Published:Tuesday | October 8, 2019 | 9:29 AM
In a photo taken June 21, 2019, Alyse Sanchez and her husband, Elmer Sanchez, pose for The Associated Press in Sandy Spring, Maryland. (AP Photo/Regina Garcia Cano)

BALTIMORE (AP) — Alyse and Elmer Sanchez were thrilled when they survived their “green card” interview, a crucial step in obtaining lawful status in the United States.

She texted her family from the immigration office as relief washed over her: The officer had agreed that their marriage is legitimate.

Moments later, Elmer was in shackles, detained pending deportation to his native Honduras, leaving her alone with their two little boys.

“We feel it was a trap, a trick, to get us there,” Alyse said.

The Sanchezes have joined five other couples in a class action accusing federal agents of luring families to marriage interviews in Baltimore, only to detain the immigrant spouse for deportation.
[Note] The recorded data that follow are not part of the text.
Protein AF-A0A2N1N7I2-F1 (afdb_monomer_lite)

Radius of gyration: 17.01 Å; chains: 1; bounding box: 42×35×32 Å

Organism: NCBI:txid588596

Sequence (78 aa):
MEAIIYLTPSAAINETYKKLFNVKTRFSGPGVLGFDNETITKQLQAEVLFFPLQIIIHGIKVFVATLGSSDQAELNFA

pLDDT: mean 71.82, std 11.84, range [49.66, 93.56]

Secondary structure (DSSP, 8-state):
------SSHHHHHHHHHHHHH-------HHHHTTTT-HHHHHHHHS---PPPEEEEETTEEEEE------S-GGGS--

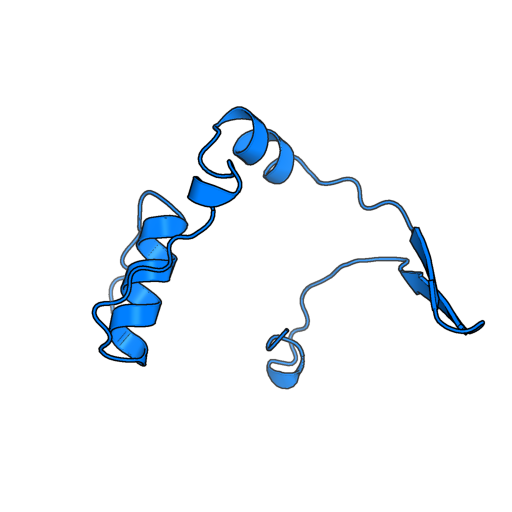Foldseek 3Di:
DDDDDDPDPQVVVQVVCCVPPVDPDRPPPCVVVCCVPPVNVVVVVPPPPDDWDWDADPNDIDIDPDDDDDPPPVVVPD

Structure (mmCIF, N/CA/C/O backbone):
data_AF-A0A2N1N7I2-F1
#
_entry.id   AF-A0A2N1N7I2-F1
#
loop_
_atom_site.group_PDB
_atom_site.id
_atom_site.type_symbol
_atom_site.label_atom_id
_atom_site.label_alt_id
_atom_site.label_comp_id
_atom_site.label_asym_id
_atom_site.label_entity_id
_atom_site.label_seq_id
_atom_site.pdbx_PDB_ins_code
_atom_site.Cartn_x
_atom_site.Cartn_y
_atom_site.Cartn_z
_atom_site.occupancy
_atom_site.B_iso_or_equiv
_atom_site.auth_seq_id
_atom_site.auth_comp_id
_atom_site.auth_asym_id
_atom_site.auth_atom_id
_atom_site.pdbx_PDB_model_num
ATOM 1 N N . MET A 1 1 ? 21.577 -16.016 -1.750 1.00 50.38 1 MET A N 1
ATOM 2 C CA . MET A 1 1 ? 20.477 -15.894 -2.728 1.00 50.38 1 MET A CA 1
ATOM 3 C C . MET A 1 1 ? 20.478 -14.456 -3.195 1.00 50.38 1 MET A C 1
ATOM 5 O O . MET A 1 1 ? 20.338 -13.579 -2.353 1.00 50.38 1 MET A O 1
ATOM 9 N N . GLU A 1 2 ? 20.764 -14.208 -4.470 1.00 56.84 2 GLU A N 1
ATOM 10 C CA . GLU A 1 2 ? 20.797 -12.842 -5.003 1.00 56.84 2 GLU A CA 1
ATOM 11 C C . GLU A 1 2 ? 19.384 -12.254 -5.018 1.00 56.84 2 GLU A C 1
ATOM 13 O O . GLU A 1 2 ? 18.422 -12.920 -5.413 1.00 56.84 2 GLU A O 1
ATOM 18 N N . ALA A 1 3 ? 19.251 -11.018 -4.539 1.00 63.94 3 ALA A N 1
ATOM 19 C CA . ALA A 1 3 ? 17.995 -10.293 -4.605 1.00 63.94 3 ALA A CA 1
ATOM 20 C C . ALA A 1 3 ? 17.751 -9.869 -6.058 1.00 63.94 3 ALA A C 1
ATOM 22 O O . ALA A 1 3 ? 18.536 -9.121 -6.636 1.00 63.94 3 ALA A O 1
ATOM 23 N N . ILE A 1 4 ? 16.660 -10.350 -6.654 1.00 80.25 4 ILE A N 1
ATOM 24 C CA . ILE A 1 4 ? 16.219 -9.879 -7.968 1.00 80.25 4 ILE A CA 1
ATOM 25 C C . ILE A 1 4 ? 15.604 -8.494 -7.770 1.00 80.25 4 ILE A C 1
ATOM 27 O O . ILE A 1 4 ? 14.573 -8.361 -7.109 1.00 80.25 4 ILE A O 1
ATOM 31 N N . ILE A 1 5 ? 16.242 -7.473 -8.339 1.00 80.00 5 ILE A N 1
ATOM 32 C CA . ILE A 1 5 ? 15.743 -6.097 -8.336 1.00 80.00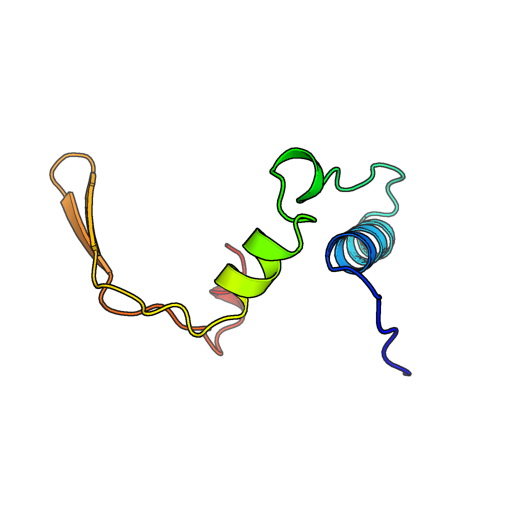 5 ILE A CA 1
ATOM 33 C C . ILE A 1 5 ? 14.894 -5.896 -9.593 1.00 80.00 5 ILE A C 1
ATOM 35 O O . ILE A 1 5 ? 15.363 -6.116 -10.709 1.00 80.00 5 ILE A O 1
ATOM 39 N N . TYR A 1 6 ? 13.644 -5.471 -9.415 1.00 80.06 6 TYR A N 1
ATOM 40 C CA . TYR A 1 6 ? 12.739 -5.156 -10.519 1.00 80.06 6 TYR A CA 1
ATOM 41 C C . TYR A 1 6 ? 12.663 -3.646 -10.740 1.00 80.06 6 TYR A C 1
ATOM 43 O O . TYR A 1 6 ? 12.616 -2.875 -9.786 1.00 80.06 6 TYR A O 1
ATOM 51 N N . LEU A 1 7 ? 12.605 -3.235 -12.009 1.00 75.25 7 LEU A N 1
ATOM 52 C CA . LEU A 1 7 ? 12.579 -1.824 -12.415 1.00 75.25 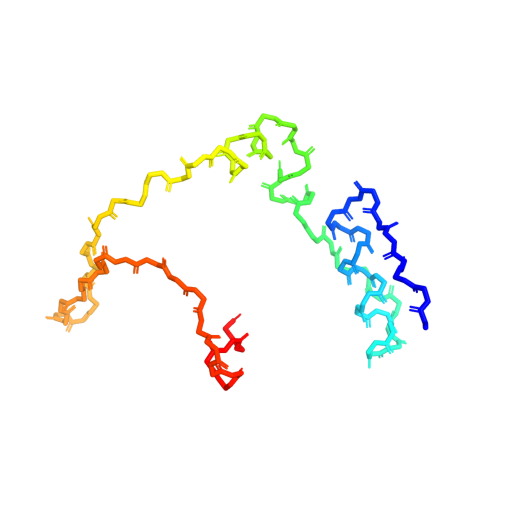7 LEU A CA 1
ATOM 53 C C . LEU A 1 7 ? 11.263 -1.110 -12.083 1.00 75.25 7 LEU A C 1
ATOM 55 O O . LEU A 1 7 ? 11.239 0.115 -12.025 1.00 75.25 7 LEU A O 1
ATOM 59 N N . THR A 1 8 ? 10.171 -1.852 -11.885 1.00 73.19 8 THR A N 1
ATOM 60 C CA . THR A 1 8 ? 8.873 -1.277 -11.520 1.00 73.19 8 THR A CA 1
ATOM 61 C C . THR A 1 8 ? 8.219 -2.069 -10.387 1.00 73.19 8 THR A C 1
ATOM 63 O O . THR A 1 8 ? 8.355 -3.300 -10.337 1.00 73.19 8 THR A O 1
ATOM 66 N N . PRO A 1 9 ? 7.455 -1.403 -9.501 1.00 69.19 9 PRO A N 1
ATOM 67 C CA . PRO A 1 9 ? 6.659 -2.080 -8.476 1.00 69.19 9 PRO A CA 1
ATOM 68 C C . PRO A 1 9 ? 5.703 -3.115 -9.081 1.00 69.19 9 PRO A C 1
ATOM 70 O O . PRO A 1 9 ? 5.594 -4.237 -8.589 1.00 69.19 9 PRO A O 1
ATOM 73 N N . SER A 1 10 ? 5.083 -2.780 -10.216 1.00 73.25 10 SER A N 1
ATOM 74 C CA . SER A 1 10 ? 4.193 -3.668 -10.969 1.00 73.25 10 SER A CA 1
ATOM 75 C C . SER A 1 10 ? 4.881 -4.974 -11.383 1.00 73.25 10 SER A C 1
ATOM 77 O O . SER A 1 10 ? 4.270 -6.040 -11.301 1.00 73.25 10 SER A O 1
ATOM 79 N N . ALA A 1 11 ? 6.152 -4.926 -11.797 1.00 78.81 11 ALA A N 1
ATOM 80 C CA . ALA A 1 11 ? 6.920 -6.122 -12.140 1.00 78.81 11 ALA A CA 1
ATOM 81 C C . ALA A 1 11 ? 7.255 -6.964 -10.897 1.00 78.81 11 ALA A C 1
ATOM 83 O O . ALA A 1 11 ? 7.063 -8.181 -10.917 1.00 78.81 11 ALA A O 1
ATOM 84 N N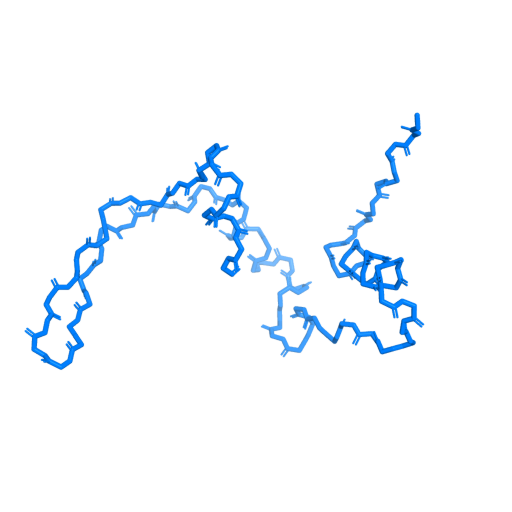 . ALA A 1 12 ? 7.671 -6.321 -9.801 1.00 82.06 12 ALA A N 1
ATOM 85 C CA . ALA A 1 12 ? 7.976 -7.008 -8.545 1.00 82.06 12 ALA A CA 1
ATOM 86 C C . ALA A 1 12 ? 6.760 -7.752 -7.969 1.00 82.06 12 ALA A C 1
ATOM 88 O O . ALA A 1 12 ? 6.863 -8.915 -7.568 1.00 82.06 12 ALA A O 1
ATOM 89 N N . ILE A 1 13 ? 5.596 -7.097 -7.964 1.00 77.31 13 ILE A N 1
ATOM 90 C CA . ILE A 1 13 ? 4.351 -7.664 -7.436 1.00 77.31 13 ILE A CA 1
ATOM 91 C C . ILE A 1 13 ? 3.890 -8.833 -8.310 1.00 77.31 13 ILE A C 1
ATOM 93 O O . ILE A 1 13 ? 3.601 -9.908 -7.789 1.00 77.31 13 ILE A O 1
ATOM 97 N N . ASN A 1 14 ? 3.885 -8.665 -9.636 1.00 78.69 14 ASN A N 1
ATOM 98 C CA . ASN A 1 14 ? 3.484 -9.724 -10.564 1.00 78.69 14 ASN A CA 1
ATOM 99 C C . ASN A 1 14 ? 4.325 -10.997 -10.409 1.00 78.69 14 ASN A C 1
ATOM 101 O O . ASN A 1 14 ? 3.774 -12.095 -10.326 1.00 78.69 14 ASN A O 1
ATOM 105 N N . GLU A 1 15 ? 5.650 -10.863 -10.326 1.00 84.50 15 GLU A N 1
ATOM 106 C CA . GLU A 1 15 ? 6.528 -12.021 -10.152 1.00 84.50 15 GLU A CA 1
ATOM 107 C C . GLU A 1 15 ? 6.376 -12.669 -8.772 1.00 84.50 15 GLU A C 1
ATOM 109 O O . GLU A 1 15 ? 6.433 -13.893 -8.655 1.00 84.50 15 GLU A O 1
ATOM 114 N N . THR A 1 16 ? 6.107 -11.883 -7.729 1.00 81.12 16 THR A N 1
ATOM 115 C CA . THR A 1 16 ? 5.821 -12.417 -6.389 1.00 81.12 16 THR A CA 1
ATOM 116 C C . THR A 1 16 ? 4.528 -13.234 -6.380 1.00 81.12 16 THR A C 1
ATOM 118 O O . THR A 1 16 ? 4.524 -14.373 -5.913 1.00 81.12 16 THR A O 1
ATOM 121 N N . TYR A 1 17 ? 3.452 -12.712 -6.974 1.00 75.44 17 TYR A N 1
ATOM 122 C CA . TYR A 1 17 ? 2.180 -13.431 -7.100 1.00 75.44 17 TYR A CA 1
ATOM 123 C C . TYR A 1 17 ? 2.332 -14.727 -7.896 1.00 75.44 17 TYR A C 1
ATOM 125 O O . TYR A 1 17 ? 1.818 -15.772 -7.497 1.00 75.44 17 TYR A O 1
ATOM 133 N N . LYS A 1 18 ? 3.081 -14.683 -9.001 1.00 83.06 18 LYS A N 1
ATOM 134 C CA . LYS A 1 18 ? 3.365 -15.864 -9.816 1.00 83.06 18 LYS A CA 1
ATOM 135 C C . LYS A 1 18 ? 4.133 -16.926 -9.029 1.00 83.06 18 LYS A C 1
ATOM 137 O O . LYS A 1 18 ? 3.788 -18.099 -9.123 1.00 83.06 18 LYS A O 1
ATOM 142 N N . LYS A 1 19 ? 5.134 -16.533 -8.234 1.00 83.62 19 LYS A N 1
ATOM 143 C CA . LYS A 1 19 ? 5.897 -17.459 -7.380 1.00 83.62 19 LYS A CA 1
ATOM 144 C C . LYS A 1 19 ? 5.041 -18.093 -6.284 1.00 83.62 19 LYS A C 1
ATOM 146 O O . LYS A 1 19 ? 5.182 -19.284 -6.039 1.00 83.62 19 LYS A O 1
ATOM 151 N N . LEU A 1 20 ? 4.181 -17.311 -5.631 1.00 81.50 20 LEU A N 1
ATOM 152 C CA . LEU A 1 20 ? 3.397 -17.776 -4.482 1.00 81.50 20 LEU A CA 1
ATOM 153 C C . LEU A 1 20 ? 2.175 -18.602 -4.883 1.00 81.50 20 LEU A C 1
ATOM 155 O O . LEU A 1 20 ? 1.869 -19.600 -4.240 1.00 81.50 20 LEU A O 1
ATOM 159 N N . PHE A 1 21 ? 1.481 -18.197 -5.945 1.00 80.38 21 PHE A N 1
ATOM 160 C CA . PHE A 1 21 ? 0.179 -18.765 -6.296 1.00 80.38 21 PHE A CA 1
ATOM 161 C C . PHE A 1 21 ? 0.198 -19.569 -7.599 1.00 80.38 21 PHE A C 1
ATOM 163 O O . PHE A 1 21 ? -0.804 -20.185 -7.948 1.00 80.38 21 PHE A O 1
ATOM 170 N N . ASN A 1 22 ? 1.320 -19.578 -8.331 1.00 79.44 22 ASN A N 1
ATOM 171 C CA . ASN A 1 22 ? 1.474 -20.263 -9.620 1.00 79.44 22 ASN A CA 1
ATOM 172 C C . ASN A 1 22 ? 0.380 -19.902 -10.650 1.00 79.44 22 ASN A C 1
ATOM 174 O O . ASN A 1 22 ? 0.031 -20.689 -11.533 1.00 79.44 22 ASN A O 1
ATOM 178 N N . VAL A 1 23 ? -0.189 -18.701 -10.531 1.00 74.00 23 VAL A N 1
ATOM 179 C CA . VAL A 1 23 ? -1.263 -18.211 -11.398 1.00 74.00 23 VAL A CA 1
ATOM 180 C C . VAL A 1 23 ? -0.704 -17.406 -12.569 1.00 74.00 23 VAL A C 1
ATOM 182 O O . VAL A 1 23 ? 0.297 -16.700 -12.451 1.00 74.00 23 VAL A O 1
ATOM 185 N N . LYS A 1 24 ? -1.382 -17.486 -13.721 1.00 65.31 24 LYS A N 1
ATOM 186 C CA . LYS A 1 24 ? -1.092 -16.660 -14.911 1.00 65.31 24 LYS A CA 1
ATOM 187 C C . LYS A 1 24 ? -1.763 -15.285 -14.869 1.00 65.31 24 LYS A C 1
ATOM 189 O O . LYS A 1 24 ? -1.525 -14.466 -15.755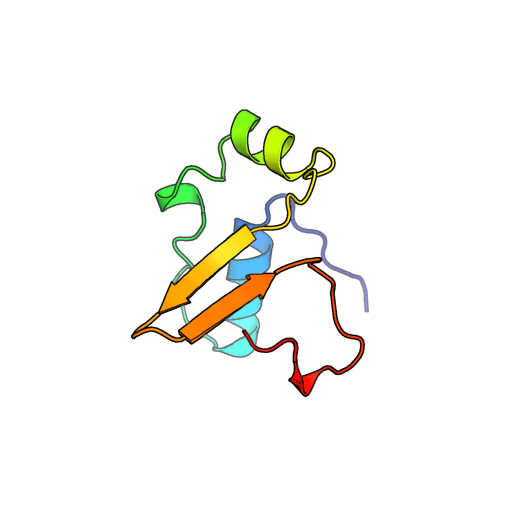 1.00 65.31 24 LYS A O 1
ATOM 194 N N . THR A 1 25 ? -2.628 -15.041 -13.889 1.00 61.38 25 THR A N 1
ATOM 195 C CA . THR A 1 25 ? -3.305 -13.756 -13.720 1.00 61.38 25 THR A CA 1
ATOM 196 C C . THR A 1 25 ? -2.286 -12.698 -13.327 1.00 61.38 25 THR A C 1
ATOM 198 O O . THR A 1 25 ? -1.676 -12.783 -12.264 1.00 61.38 25 THR A O 1
ATOM 201 N N . ARG A 1 26 ? -2.100 -11.702 -14.198 1.00 60.09 26 ARG A N 1
ATOM 202 C CA . ARG A 1 26 ? -1.339 -10.503 -13.855 1.00 60.09 26 ARG A CA 1
ATOM 203 C C . ARG A 1 26 ? -2.110 -9.718 -12.801 1.00 60.09 26 ARG A C 1
ATOM 205 O O . ARG A 1 26 ? -3.302 -9.473 -12.964 1.00 60.09 26 ARG A O 1
ATOM 212 N N . PHE A 1 27 ? -1.406 -9.279 -11.767 1.00 59.25 27 PHE A N 1
ATOM 213 C CA . PHE A 1 27 ? -1.777 -8.101 -11.009 1.00 59.25 27 PHE A CA 1
ATOM 214 C C . PHE A 1 27 ? -1.872 -6.939 -12.006 1.00 59.25 27 PHE A C 1
ATOM 216 O O . PHE A 1 27 ? -0.859 -6.415 -12.475 1.00 59.25 27 PHE A O 1
ATOM 223 N N . SER A 1 28 ? -3.104 -6.592 -12.389 1.00 58.44 28 SER A N 1
ATOM 224 C CA . SER A 1 28 ? -3.424 -5.454 -13.267 1.00 58.44 28 SER A CA 1
ATOM 225 C C . SER A 1 28 ? -2.930 -4.143 -12.673 1.00 58.44 28 SER A C 1
ATOM 227 O O . SER A 1 28 ? -2.658 -3.201 -13.408 1.00 58.44 28 SER A O 1
ATOM 229 N N . GLY A 1 29 ? -2.763 -4.133 -11.354 1.00 63.06 29 GLY A N 1
ATOM 230 C CA . GLY A 1 29 ? -1.865 -3.250 -10.664 1.00 63.06 29 GLY A CA 1
ATOM 231 C C . GLY A 1 29 ? -2.102 -1.760 -10.867 1.00 63.06 29 GLY A C 1
ATOM 232 O O . GLY A 1 29 ? -3.123 -1.315 -11.396 1.00 63.06 29 GLY A O 1
ATOM 233 N N . PRO A 1 30 ? -1.137 -0.967 -10.404 1.00 53.94 30 PRO A N 1
ATOM 234 C CA . PRO A 1 30 ? -1.255 0.471 -10.270 1.00 53.94 30 PRO A CA 1
ATOM 235 C C . PRO A 1 30 ? -1.473 1.192 -11.621 1.00 53.94 30 PRO A C 1
ATOM 237 O O . PRO A 1 30 ? -1.963 2.317 -11.634 1.00 53.94 30 PRO A O 1
ATOM 240 N N . GLY A 1 31 ? -1.213 0.535 -12.759 1.00 50.81 31 GLY A N 1
ATOM 241 C CA . GLY A 1 31 ? -1.474 1.052 -14.108 1.00 50.81 31 GLY A CA 1
ATOM 242 C C . GLY A 1 31 ? -2.951 1.335 -14.420 1.00 50.81 31 GLY A C 1
ATOM 243 O O . GLY A 1 31 ? -3.237 2.276 -15.154 1.00 50.81 31 GLY A O 1
ATOM 244 N N . VAL A 1 32 ? -3.904 0.609 -13.816 1.00 51.97 32 VAL A N 1
ATOM 245 C CA . VAL A 1 32 ? -5.345 0.948 -13.912 1.00 51.97 32 VAL A CA 1
ATOM 246 C C . VAL A 1 32 ? -5.698 2.161 -13.038 1.00 51.97 32 VAL A C 1
ATOM 248 O O . VAL A 1 32 ? -6.619 2.908 -13.354 1.00 51.97 32 VAL A O 1
ATOM 251 N N . LEU A 1 33 ? -4.943 2.381 -11.959 1.00 56.34 33 LEU A N 1
ATOM 252 C CA . LEU A 1 33 ? -5.118 3.485 -11.009 1.00 56.34 33 LEU A CA 1
ATOM 253 C C . LEU A 1 33 ? -4.220 4.704 -11.317 1.00 56.34 33 LEU A C 1
ATOM 255 O O . LEU A 1 33 ? -4.248 5.683 -10.579 1.00 56.34 33 LEU A O 1
ATOM 259 N N . GLY A 1 34 ? -3.426 4.667 -12.394 1.00 56.31 34 GLY A N 1
ATOM 260 C CA . GLY A 1 34 ? -2.548 5.766 -12.817 1.00 56.31 34 GLY A CA 1
ATOM 261 C C . GLY A 1 34 ? -1.225 5.896 -12.052 1.00 56.31 34 GLY A C 1
ATOM 262 O O . GLY A 1 34 ? -0.480 6.839 -12.279 1.00 56.31 34 GLY A O 1
ATOM 263 N N . PHE A 1 35 ? -0.880 4.959 -11.181 1.00 58.09 35 PHE A N 1
ATOM 264 C CA . PHE A 1 35 ? 0.330 5.005 -10.345 1.00 58.09 35 PHE A CA 1
ATOM 265 C C . PHE A 1 35 ? 1.649 4.745 -11.099 1.00 58.09 35 PHE A C 1
ATOM 267 O O . PHE A 1 35 ? 2.706 4.993 -10.533 1.00 58.09 35 PHE A O 1
ATOM 274 N N . ASP A 1 36 ? 1.616 4.315 -12.366 1.00 60.81 36 ASP A N 1
ATOM 275 C CA . ASP A 1 36 ? 2.811 4.319 -13.235 1.00 60.81 36 ASP A CA 1
ATOM 276 C C . ASP A 1 36 ? 3.112 5.735 -13.791 1.00 60.81 36 ASP A C 1
ATOM 278 O O . ASP A 1 36 ? 4.044 5.936 -14.570 1.00 60.81 36 ASP A O 1
ATOM 282 N N . ASN A 1 37 ? 2.327 6.747 -13.402 1.00 74.50 37 ASN A N 1
ATOM 283 C CA . ASN A 1 37 ? 2.611 8.146 -13.687 1.00 74.50 37 ASN A CA 1
ATOM 284 C C . ASN A 1 37 ? 3.813 8.617 -12.849 1.00 74.50 37 ASN A C 1
ATOM 286 O O . ASN A 1 37 ? 3.777 8.591 -11.614 1.00 74.50 37 ASN A O 1
ATOM 290 N N . GLU A 1 38 ? 4.866 9.092 -13.520 1.00 72.75 38 GLU A N 1
ATOM 291 C CA . GLU A 1 38 ? 6.076 9.601 -12.863 1.00 72.75 38 GLU A CA 1
ATOM 292 C C . GLU A 1 38 ? 5.791 10.710 -11.845 1.00 72.75 38 GLU A C 1
ATOM 294 O O . GLU A 1 38 ? 6.458 10.780 -10.816 1.00 72.75 38 GLU A O 1
ATOM 299 N N . THR A 1 39 ? 4.824 11.587 -12.115 1.00 73.06 39 THR A N 1
ATOM 300 C CA . THR A 1 39 ? 4.453 12.683 -11.213 1.00 73.06 39 THR A CA 1
ATOM 301 C C . THR A 1 39 ? 3.826 12.146 -9.933 1.00 73.06 39 THR A C 1
ATOM 303 O O . THR A 1 39 ? 4.206 12.581 -8.849 1.00 73.06 39 THR A O 1
ATOM 306 N N . ILE A 1 40 ? 2.927 11.164 -10.040 1.00 65.38 40 ILE A N 1
ATOM 307 C CA . ILE A 1 40 ? 2.298 10.517 -8.878 1.00 65.38 40 ILE A CA 1
ATOM 308 C C . ILE A 1 40 ? 3.350 9.741 -8.080 1.00 65.38 40 ILE A C 1
ATOM 310 O O . ILE A 1 40 ? 3.431 9.878 -6.863 1.00 65.38 40 ILE A O 1
ATOM 314 N N . THR A 1 41 ? 4.219 8.997 -8.768 1.00 64.88 41 THR A N 1
ATOM 315 C CA . THR A 1 41 ? 5.331 8.275 -8.136 1.00 64.88 41 THR A CA 1
ATOM 316 C C . THR A 1 41 ? 6.261 9.227 -7.379 1.00 64.88 41 THR A C 1
ATOM 318 O O . THR A 1 41 ? 6.578 8.973 -6.221 1.00 64.88 41 THR A O 1
ATOM 321 N N . LYS A 1 42 ? 6.651 10.357 -7.984 1.00 68.56 42 LYS A N 1
ATOM 322 C CA . LYS A 1 42 ? 7.495 11.379 -7.339 1.00 68.56 42 LYS A CA 1
ATOM 323 C C . LYS A 1 42 ? 6.811 12.029 -6.133 1.00 68.56 42 LYS A C 1
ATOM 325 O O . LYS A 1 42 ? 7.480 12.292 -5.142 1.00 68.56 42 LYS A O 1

Federal regulations allow U.S. citizens like Alyse to try to legalise the status of spouses like Elmer, who has been living in the country illegally.

Thousands of families are doing it: Records show the U.S. Citizenship and Immigration Services approved 23,253 provisional unlawful presence waivers, the final documents spouses, children or parents of citizens need before leaving the country and applying to rejoin their families legally.

But the American Civil Liberties Union says a growing number of officers have “cruelly twisted” the rules by detaining immigrant spouses following marriage interviews.

The ACLU is pursuing a similar complaint in Massachusetts and says dozens of detentions also have happened at field offices in New York, Virginia, Florida, Illinois and California.

The Maryland case is assigned to U.S. District Judge George J. Hazel, who already reversed the deportation of a Chinese man detained after a successful marriage interview in Baltimore.

Ruling just before Wanrong Lin landed in Shanghai last November, Hazel said the government can’t use the process “as a honeypot to trap undocumented immigrants who seek to take advantage of its protections.”

Alyse told The Associated Press her family’s life “just seemed so perfect.”